The Department of Justice announced Tuesday that it was challenging an Idaho law criminalizing all abortions — its first such intervention since the Supreme Court overturned Roe v. Wade June 24.
Attorney General Merrick Garland said the state law, which would charge anyone who performs or attempts to perform an abortion with a felony punishable by between two and five years in prison, violates a federal statute requiring anyone coming to a medical facility for an emergency to be stabilized and treated.

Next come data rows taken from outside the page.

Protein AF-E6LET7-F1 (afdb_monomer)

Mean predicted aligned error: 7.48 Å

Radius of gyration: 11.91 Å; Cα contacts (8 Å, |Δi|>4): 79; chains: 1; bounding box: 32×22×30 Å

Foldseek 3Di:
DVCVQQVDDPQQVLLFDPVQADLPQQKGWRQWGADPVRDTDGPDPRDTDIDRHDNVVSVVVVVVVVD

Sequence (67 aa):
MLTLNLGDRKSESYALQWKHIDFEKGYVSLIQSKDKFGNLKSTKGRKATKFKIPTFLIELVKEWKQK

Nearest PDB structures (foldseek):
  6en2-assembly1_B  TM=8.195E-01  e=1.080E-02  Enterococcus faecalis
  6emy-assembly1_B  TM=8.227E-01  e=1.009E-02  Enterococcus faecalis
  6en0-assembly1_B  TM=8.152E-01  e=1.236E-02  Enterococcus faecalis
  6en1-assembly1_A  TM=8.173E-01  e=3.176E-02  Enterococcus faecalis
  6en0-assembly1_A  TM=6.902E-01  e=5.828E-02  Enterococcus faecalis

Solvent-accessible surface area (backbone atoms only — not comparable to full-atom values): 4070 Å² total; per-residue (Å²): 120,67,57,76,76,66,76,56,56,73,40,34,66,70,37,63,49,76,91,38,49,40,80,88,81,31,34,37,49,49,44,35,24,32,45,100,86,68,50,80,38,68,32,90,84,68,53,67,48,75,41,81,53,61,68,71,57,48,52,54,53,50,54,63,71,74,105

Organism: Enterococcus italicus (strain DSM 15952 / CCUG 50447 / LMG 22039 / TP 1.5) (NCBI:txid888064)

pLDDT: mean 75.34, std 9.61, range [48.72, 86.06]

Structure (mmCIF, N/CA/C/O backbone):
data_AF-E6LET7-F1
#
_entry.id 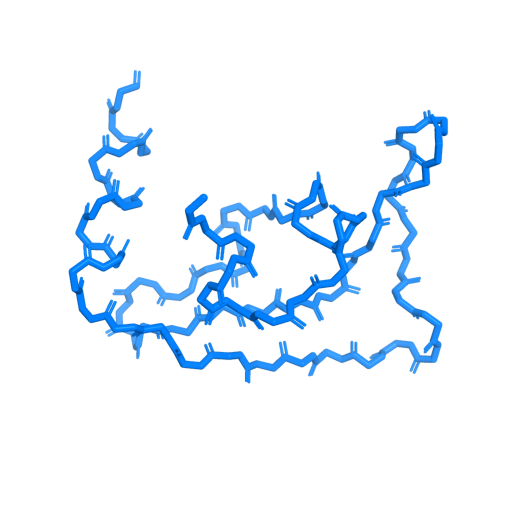  AF-E6LET7-F1
#
loop_
_atom_site.group_PDB
_atom_site.id
_atom_site.type_symbol
_atom_site.label_atom_id
_atom_site.label_alt_id
_atom_site.label_comp_id
_atom_site.label_asym_id
_atom_site.label_entity_id
_atom_site.label_seq_id
_atom_site.pdbx_PDB_ins_code
_atom_site.Cartn_x
_atom_site.Cartn_y
_atom_site.Cartn_z
_atom_site.occupancy
_atom_site.B_iso_or_equiv
_atom_site.auth_seq_id
_atom_site.auth_comp_id
_atom_site.auth_asym_id
_atom_site.auth_atom_id
_atom_site.pdbx_PDB_model_num
ATOM 1 N N . MET A 1 1 ? 5.208 -4.227 8.623 1.00 48.72 1 MET A N 1
ATOM 2 C CA . MET A 1 1 ? 3.832 -4.735 8.810 1.00 48.72 1 MET A CA 1
ATOM 3 C C . MET A 1 1 ? 2.905 -4.456 7.618 1.00 48.72 1 MET A C 1
ATOM 5 O O . MET A 1 1 ? 2.009 -5.252 7.416 1.00 48.72 1 MET A O 1
ATOM 9 N N . LEU A 1 2 ? 3.106 -3.412 6.791 1.00 55.38 2 L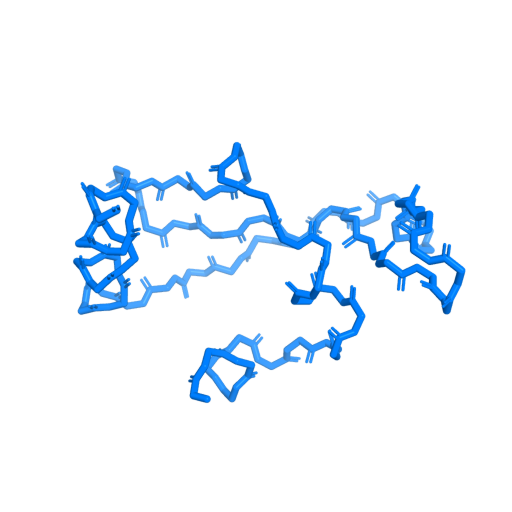EU A N 1
ATOM 10 C CA . LEU A 1 2 ? 2.315 -3.195 5.555 1.00 55.38 2 LEU A CA 1
ATOM 11 C C . LEU A 1 2 ? 2.778 -4.059 4.365 1.00 55.38 2 LEU A C 1
ATOM 13 O O . LEU A 1 2 ? 1.961 -4.726 3.740 1.00 55.38 2 LEU A O 1
ATOM 17 N N . THR A 1 3 ? 4.093 -4.134 4.127 1.00 56.31 3 THR A N 1
ATOM 18 C CA . THR A 1 3 ? 4.712 -4.973 3.078 1.00 56.31 3 THR A CA 1
ATOM 19 C C . THR A 1 3 ? 4.385 -6.461 3.211 1.00 56.31 3 THR A C 1
ATOM 21 O O . THR A 1 3 ? 4.244 -7.161 2.215 1.00 56.31 3 THR A O 1
ATOM 24 N N . LEU A 1 4 ? 4.246 -6.960 4.445 1.00 51.66 4 LEU A N 1
ATOM 25 C CA . LEU A 1 4 ? 3.971 -8.378 4.702 1.00 51.66 4 LEU A CA 1
ATOM 26 C C . LEU A 1 4 ? 2.554 -8.788 4.266 1.00 51.66 4 LEU A C 1
ATOM 28 O O . LEU A 1 4 ? 2.355 -9.922 3.853 1.00 51.66 4 LEU A O 1
ATOM 32 N N . ASN A 1 5 ? 1.594 -7.857 4.327 1.00 59.34 5 ASN A N 1
ATOM 33 C CA . ASN A 1 5 ? 0.195 -8.113 3.973 1.00 59.34 5 ASN A CA 1
ATOM 34 C C . ASN A 1 5 ? -0.100 -7.881 2.486 1.00 59.34 5 ASN A C 1
ATOM 36 O O . ASN A 1 5 ? -1.083 -8.406 1.973 1.00 59.34 5 ASN A O 1
ATOM 40 N N . LEU A 1 6 ? 0.726 -7.090 1.799 1.00 63.31 6 LEU A N 1
ATOM 41 C CA . LEU A 1 6 ? 0.559 -6.780 0.377 1.00 63.31 6 LEU A CA 1
ATOM 42 C C . LEU A 1 6 ? 1.356 -7.729 -0.531 1.00 63.31 6 LEU A C 1
ATOM 44 O O . LEU A 1 6 ? 1.041 -7.839 -1.713 1.00 63.31 6 LEU A O 1
ATOM 48 N N . GLY A 1 7 ? 2.364 -8.431 0.004 1.00 66.50 7 GLY A N 1
ATOM 49 C CA . GLY A 1 7 ? 3.224 -9.319 -0.788 1.00 66.50 7 GLY A CA 1
ATOM 50 C C . GLY A 1 7 ? 4.011 -8.578 -1.877 1.00 66.50 7 GLY A C 1
ATOM 51 O O . GLY A 1 7 ? 4.422 -9.185 -2.866 1.00 66.50 7 GLY A O 1
ATOM 52 N N . ASP A 1 8 ? 4.181 -7.263 -1.724 1.00 68.12 8 ASP A N 1
ATOM 53 C CA . ASP A 1 8 ? 4.780 -6.381 -2.717 1.00 68.12 8 ASP A CA 1
ATOM 54 C C . ASP A 1 8 ? 6.295 -6.236 -2.546 1.00 68.12 8 ASP A C 1
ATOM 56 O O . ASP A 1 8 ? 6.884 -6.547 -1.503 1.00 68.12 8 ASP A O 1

“Every hospital that receives Medicare funds must provide necessary stabilizing treatment to a patient who arrives in an emergency room suffering from a medical condition that could place their life or health in serious jeopardy,” the AG told reporters.
“In some circumstances, the medical treatment necessary to stabilize the patient’s condition is abortion.”
Providers charged under the law would only be able to mount a defense by either arguing that the abortion was done to save the mother’s life, or that it was done after the mother reported that they were a victim of rape or incest to a law enforcement agency — and provided a copy of that report.
Advocates for sexual assault survivors have said the rape and incest exception is essentially useless, because Idaho’s public record law doesn’t allow law enforcement agencies to release reports when a case is still under investigation — a process that generally takes weeks or months.
Garland also claimed that the Idaho law made no exception for cases “in which the abortion is necessary to prevent serious jeopardy to the woman’s health.”
“The law thus places medical professionals in an impossible situation; they must either withhold stabilizing treatment required by intolerance or risk felony prosecution and license revocation,” Associate Attorney General Vanita Gupta said.
The law targeted by the DOJ is one of several on the books in the Gem State. A separate law that bans most abortions after six weeks of pregnancy is the subject of a lawsuit by a regional Planned Parenthood organization, as is a law passed this year that allows potential relatives of a fetus or embryo — including relatives of accused rapists — to sue medical providers who perform an abortion.
The ban challenged by the Biden administration is set to go into effect on Aug. 25, with the six-week ban set to come into force six days earlier.